# Double lexeme in Parasha #48: Shoftim (Deut. 16:18-21:9)

## Table of Content (ToC) <a class="anchor" id="TOC"></a>

* <a href="#bullet1">1 - Introduction</a>
* <a href="#bullet2">2 - Load Text-Fabric app and data</a>
* <a href="#bullet3">3 - Perform the queries</a>
   * <a href="#bullet3x1">3.1 - Create the verse list</a>
   * <a href="#bullet3x2">3.2 - Create the report</a>
   * <a href="#bullet3x3">3.3 - Provide download link</a>
* <a href="#bullet4">4 - Required libraries</a>
* <a href="#bullet5">5 - Notebook version details</a>

# 1 - Introduction <a class="anchor" id="bullet1"></a>
##### [Back to ToC](#TOC)

This notebook examines the occurrences of consecutive identical lexemes within the parasha and haftarah texts. It groups the occurences by distance (of node ID).

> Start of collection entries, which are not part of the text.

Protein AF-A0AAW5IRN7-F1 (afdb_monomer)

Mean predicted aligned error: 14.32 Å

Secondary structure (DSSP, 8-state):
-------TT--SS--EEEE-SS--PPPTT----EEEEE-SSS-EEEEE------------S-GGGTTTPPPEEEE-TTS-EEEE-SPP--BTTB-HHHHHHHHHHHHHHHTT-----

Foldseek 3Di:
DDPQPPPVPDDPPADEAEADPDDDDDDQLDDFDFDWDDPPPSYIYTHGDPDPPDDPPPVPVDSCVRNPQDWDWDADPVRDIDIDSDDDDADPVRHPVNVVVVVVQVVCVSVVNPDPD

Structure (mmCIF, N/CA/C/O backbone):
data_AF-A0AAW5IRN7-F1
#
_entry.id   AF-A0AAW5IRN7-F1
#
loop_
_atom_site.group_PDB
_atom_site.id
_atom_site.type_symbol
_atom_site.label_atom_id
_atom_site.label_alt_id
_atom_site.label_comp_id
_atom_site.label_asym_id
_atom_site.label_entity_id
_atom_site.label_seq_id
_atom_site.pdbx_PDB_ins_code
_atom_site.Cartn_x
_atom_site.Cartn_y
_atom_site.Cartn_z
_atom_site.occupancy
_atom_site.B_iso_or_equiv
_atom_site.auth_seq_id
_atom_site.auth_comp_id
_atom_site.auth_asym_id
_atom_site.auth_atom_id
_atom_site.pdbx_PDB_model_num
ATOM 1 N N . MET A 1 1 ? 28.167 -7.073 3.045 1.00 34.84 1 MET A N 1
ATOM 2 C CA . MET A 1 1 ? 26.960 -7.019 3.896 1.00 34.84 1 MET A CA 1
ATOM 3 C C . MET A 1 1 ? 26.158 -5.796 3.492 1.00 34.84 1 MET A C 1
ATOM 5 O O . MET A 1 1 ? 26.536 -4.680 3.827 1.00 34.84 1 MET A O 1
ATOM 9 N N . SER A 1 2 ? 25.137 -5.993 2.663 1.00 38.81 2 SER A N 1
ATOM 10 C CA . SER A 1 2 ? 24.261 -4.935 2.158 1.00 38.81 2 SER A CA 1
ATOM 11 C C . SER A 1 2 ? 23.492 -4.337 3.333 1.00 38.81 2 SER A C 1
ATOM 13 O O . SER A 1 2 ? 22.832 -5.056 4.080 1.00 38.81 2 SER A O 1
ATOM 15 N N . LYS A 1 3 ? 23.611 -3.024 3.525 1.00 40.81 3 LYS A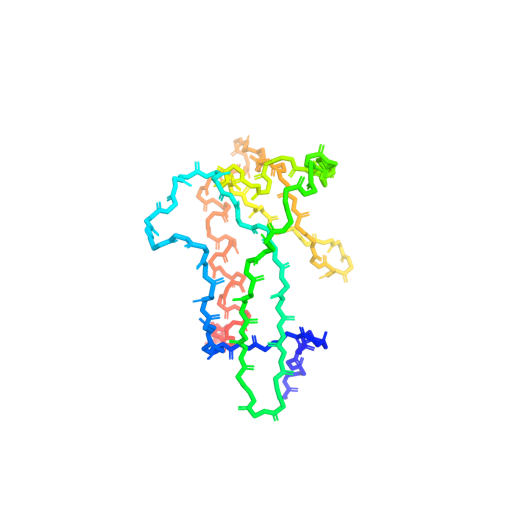 N 1
ATOM 16 C CA . LYS A 1 3 ? 22.875 -2.275 4.542 1.00 40.81 3 LYS A CA 1
ATOM 17 C C . LYS A 1 3 ? 21.395 -2.321 4.162 1.00 40.81 3 LYS A C 1
ATOM 19 O O . LYS A 1 3 ? 20.967 -1.579 3.284 1.00 40.81 3 LYS A O 1
ATOM 24 N N . MET A 1 4 ? 20.650 -3.244 4.765 1.00 47.16 4 MET A N 1
ATOM 25 C CA . MET A 1 4 ? 19.202 -3.333 4.621 1.00 47.16 4 MET A CA 1
ATOM 26 C C . MET A 1 4 ? 18.636 -1.991 5.085 1.00 47.16 4 MET A C 1
ATOM 28 O O . MET A 1 4 ? 18.776 -1.625 6.253 1.00 47.16 4 MET A O 1
ATOM 32 N N . ILE A 1 5 ? 18.115 -1.198 4.149 1.00 43.97 5 ILE A N 1
ATOM 33 C CA . ILE A 1 5 ? 17.475 0.080 4.456 1.00 43.97 5 ILE A CA 1
ATOM 34 C C . ILE A 1 5 ? 16.141 -0.284 5.105 1.00 43.97 5 ILE A C 1
ATOM 36 O O . ILE A 1 5 ? 15.122 -0.403 4.434 1.00 43.97 5 ILE A O 1
ATOM 40 N N . PHE A 1 6 ? 16.172 -0.550 6.410 1.00 49.75 6 PHE A N 1
ATOM 41 C CA . PHE A 1 6 ? 14.964 -0.587 7.215 1.00 49.75 6 PHE A CA 1
ATOM 42 C C . PHE A 1 6 ? 14.423 0.835 7.191 1.00 49.75 6 PHE A C 1
ATOM 44 O O . PHE A 1 6 ? 15.113 1.767 7.615 1.00 49.75 6 PHE A O 1
ATOM 51 N N . TYR A 1 7 ? 13.242 1.024 6.610 1.00 53.03 7 TYR A N 1
ATOM 52 C CA . TYR A 1 7 ? 12.559 2.302 6.707 1.00 53.03 7 TYR A CA 1
ATOM 53 C C . TYR A 1 7 ? 12.388 2.584 8.204 1.00 53.03 7 TYR A C 1
ATOM 55 O O . TYR A 1 7 ? 11.759 1.777 8.895 1.00 53.03 7 TYR A O 1
ATOM 63 N N . PRO A 1 8 ? 12.995 3.656 8.744 1.00 43.78 8 PRO A N 1
ATOM 64 C CA . PRO A 1 8 ? 12.775 4.008 10.135 1.00 43.78 8 PRO A CA 1
ATOM 65 C C . PRO A 1 8 ? 11.265 4.218 10.271 1.00 43.78 8 PRO A C 1
ATOM 67 O O . PRO A 1 8 ? 10.694 4.982 9.491 1.00 43.78 8 PRO A O 1
ATOM 70 N N . ASN A 1 9 ? 10.627 3.494 11.194 1.00 57.50 9 ASN A N 1
ATOM 71 C CA . ASN A 1 9 ? 9.169 3.417 11.397 1.00 57.50 9 ASN A CA 1
ATOM 72 C C . ASN A 1 9 ? 8.393 2.408 10.518 1.00 57.50 9 ASN A C 1
ATOM 74 O O . ASN A 1 9 ? 7.201 2.597 10.286 1.00 57.50 9 ASN A O 1
ATOM 78 N N . THR A 1 10 ? 9.020 1.351 9.996 1.00 57.78 10 THR A N 1
ATOM 79 C CA . THR A 1 10 ? 8.289 0.230 9.375 1.00 57.78 10 THR A CA 1
ATOM 80 C C . THR A 1 10 ? 8.603 -1.069 10.092 1.00 57.78 10 THR A C 1
ATOM 82 O O . THR A 1 10 ? 9.738 -1.532 10.058 1.00 57.78 10 THR A O 1
ATOM 85 N N . GLU A 1 11 ? 7.582 -1.666 10.697 1.00 67.94 11 GLU A N 1
ATOM 86 C CA . GLU A 1 11 ? 7.645 -2.984 11.322 1.00 67.94 11 GLU A CA 1
ATOM 87 C C . GLU A 1 11 ? 6.890 -3.989 10.446 1.00 67.94 11 GLU A C 1
ATOM 89 O O . GLU A 1 11 ? 5.802 -3.704 9.940 1.00 67.94 11 GLU A O 1
ATOM 94 N N . LEU A 1 12 ? 7.503 -5.146 10.196 1.00 70.75 12 LEU A N 1
ATOM 95 C CA . LEU A 1 12 ? 6.953 -6.191 9.332 1.00 70.75 12 LEU A CA 1
ATOM 96 C C . LEU A 1 12 ? 6.435 -7.349 10.183 1.00 70.75 12 LEU A C 1
ATOM 98 O O . LEU A 1 12 ? 7.061 -7.712 11.171 1.00 70.75 12 LEU A O 1
ATOM 102 N N . GLY A 1 13 ? 5.341 -7.977 9.744 1.00 69.06 13 GLY A N 1
ATOM 103 C CA . GLY A 1 13 ? 4.809 -9.182 10.391 1.00 69.06 13 GLY A CA 1
ATOM 104 C C . GLY A 1 13 ? 4.104 -8.934 11.725 1.00 69.06 13 GLY A C 1
ATOM 105 O O . GLY A 1 13 ? 4.001 -9.860 12.521 1.00 69.06 13 GLY A O 1
ATOM 106 N N . ILE A 1 14 ? 3.630 -7.708 11.962 1.00 76.38 14 ILE A N 1
ATOM 107 C CA . ILE A 1 14 ? 2.878 -7.353 13.167 1.00 76.38 14 ILE A CA 1
ATOM 108 C C . ILE A 1 14 ? 1.505 -8.036 13.187 1.00 76.38 14 ILE A C 1
ATOM 110 O O . ILE A 1 14 ? 0.848 -8.158 12.148 1.00 76.38 14 ILE A O 1
ATOM 114 N N . ASP A 1 15 ? 1.059 -8.438 14.376 1.00 79.44 15 ASP A N 1
ATOM 115 C CA . ASP A 1 15 ? -0.342 -8.783 14.611 1.00 79.44 15 ASP A CA 1
ATOM 116 C C . ASP A 1 15 ? -1.122 -7.500 14.929 1.00 79.44 15 ASP A C 1
ATOM 118 O O . ASP A 1 15 ? -0.701 -6.690 15.760 1.00 79.44 15 ASP A O 1
ATOM 122 N N . LEU A 1 16 ? -2.243 -7.283 14.237 1.00 84.06 16 LEU A N 1
ATOM 123 C CA . LEU A 1 16 ? -3.066 -6.084 14.392 1.00 84.06 16 LEU A CA 1
ATOM 124 C C . LEU A 1 16 ? -4.451 -6.470 14.903 1.00 84.06 16 LEU A C 1
ATOM 126 O O . LEU A 1 16 ? -5.281 -7.012 14.169 1.00 84.06 16 LEU A O 1
ATOM 130 N N . LYS A 1 17 ? -4.739 -6.105 16.152 1.00 88.81 17 LYS A N 1
ATOM 131 C CA . LYS A 1 17 ? -6.068 -6.262 16.736 1.00 88.81 17 LYS A CA 1
ATOM 132 C C . LYS A 1 17 ? -7.003 -5.167 16.228 1.00 88.81 17 LYS A C 1
ATOM 134 O O . LYS A 1 17 ? -6.702 -3.982 16.345 1.00 88.81 17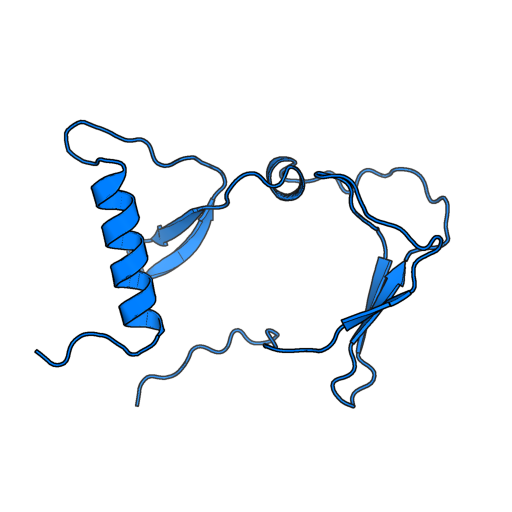 LYS A O 1
ATOM 139 N N . LEU A 1 18 ? -8.166 -5.555 15.711 1.00 89.00 18 LEU A N 1
ATOM 140 C CA . LEU A 1 18 ? -9.180 -4.624 15.212 1.00 89.00 18 LEU A CA 1
ATOM 141 C C . LEU A 1 18 ? -10.330 -4.490 16.215 1.00 89.00 18 LEU A C 1
ATOM 143 O O . LEU A 1 18 ? -10.981 -5.479 16.551 1.00 89.00 18 LEU A O 1
ATOM 147 N N . ILE A 1 19 ? -10.606 -3.266 16.659 1.00 89.94 19 ILE A N 1
ATOM 148 C CA . ILE A 1 19 ? -11.787 -2.915 17.451 1.00 89.94 19 ILE A CA 1
ATOM 149 C C . ILE A 1 19 ? -12.706 -2.066 16.569 1.00 89.94 19 ILE A C 1
ATOM 151 O O . ILE A 1 19 ? -12.479 -0.868 16.384 1.00 89.94 19 ILE A O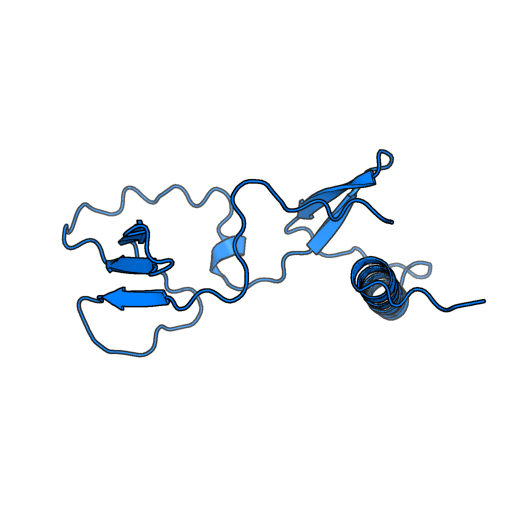 1
ATOM 155 N N . THR A 1 20 ? -13.725 -2.703 15.993 1.00 89.31 20 THR A N 1
ATOM 156 C CA . THR A 1 20 ? -14.722 -2.061 15.124 1.00 89.31 20 THR A CA 1
ATOM 157 C C . THR A 1 20 ? -16.058 -1.908 15.842 1.00 89.31 20 THR A C 1
ATOM 159 O O . THR A 1 20 ? -16.350 -2.623 16.800 1.00 89.31 20 THR A O 1
ATOM 162 N N . LYS A 1 21 ? -16.881 -0.964 15.376 1.00 86.50 21 LYS A N 1
ATOM 163 C CA . LYS A 1 21 ? -18.243 -0.752 15.888 1.00 86.50 21 LYS A CA 1
ATOM 164 C C . LYS A 1 21 ? -19.141 -1.947 15.620 1.00 86.50 21 LYS A C 1
ATOM 166 O O . LYS A 1 21 ? -19.881 -2.388 16.492 1.00 86.50 21 LYS A O 1
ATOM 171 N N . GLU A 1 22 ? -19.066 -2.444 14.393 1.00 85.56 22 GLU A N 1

# 2 - Load Text-Fabric app and data <a class="anchor" id="bullet2"></a>
##### [Back to ToC](#TOC)

The following code will load the Text-Fabric version of the [Biblia Hebraica Stuttgartensia (Amstelodamensis)](https://etcbc.github.io/bhsa/) together with the additonal parasha related features from [tonyjurg/BHSaddons](https://github.com/tonyjurg/BHSaddons).

In [1]:
%load_ext autoreload
%autoreload 2

In [2]:
# Loading the Text-Fabric code
# Note: it is assumed Text-Fabric is installed in your environment.
from tf.fabric import Fabric
from tf.app import use

In [3]:
# load the app and data
BHSA = use ("etcbc/BHSA", version="2021", mod="tonyjurg/BHSaddons/tf/", hoist=globals())

**Locating corpus resources ...**

Name,# of nodes,# slots / node,% coverage
book,39,10938.21,100
chapter,929,459.19,100
lex,9230,46.22,100
verse,23213,18.38,100
half_verse,45179,9.44,100
sentence,63717,6.7,100
sentence_atom,64514,6.61,100
clause,88131,4.84,100
clause_atom,90704,4.7,100
phrase,253203,1.68,100


# 3 - Performing the queries <a class="anchor" id="bullet3"></a>
##### [Back to ToC](#TOC)

## 3.1 - Create the verse list <a class="anchor" id="bullet3x1"></a>

In [4]:
# find all word nodes for this parasha (we can either use the transliterated name or the sequence number)
parashaQuery = '''
verse parashanum=48
'''
parashaResults = BHSA.search(parashaQuery)

  0.01s 97 results


In [5]:
# Store parashaname, start and end verse for future use
startNode=parashaResults[0][0]
endNode=parashaResults[-1][0]
parashaNameHebrew=F.parashahebr.v(startNode)
parashaNameEnglish=F.parashatrans.v(startNode)
bookStart,chapterStart,startVerse=T.sectionFromNode(startNode)
parashaStart=f'{bookStart} {chapterStart}:{startVerse}'
bookEnd,chapterEnd,startEnd=T.sectionFromNode(endNode)
parashaEnd=f'{chapterEnd}:{startEnd}'

In [6]:
parashaList = [x for (x,) in parashaResults]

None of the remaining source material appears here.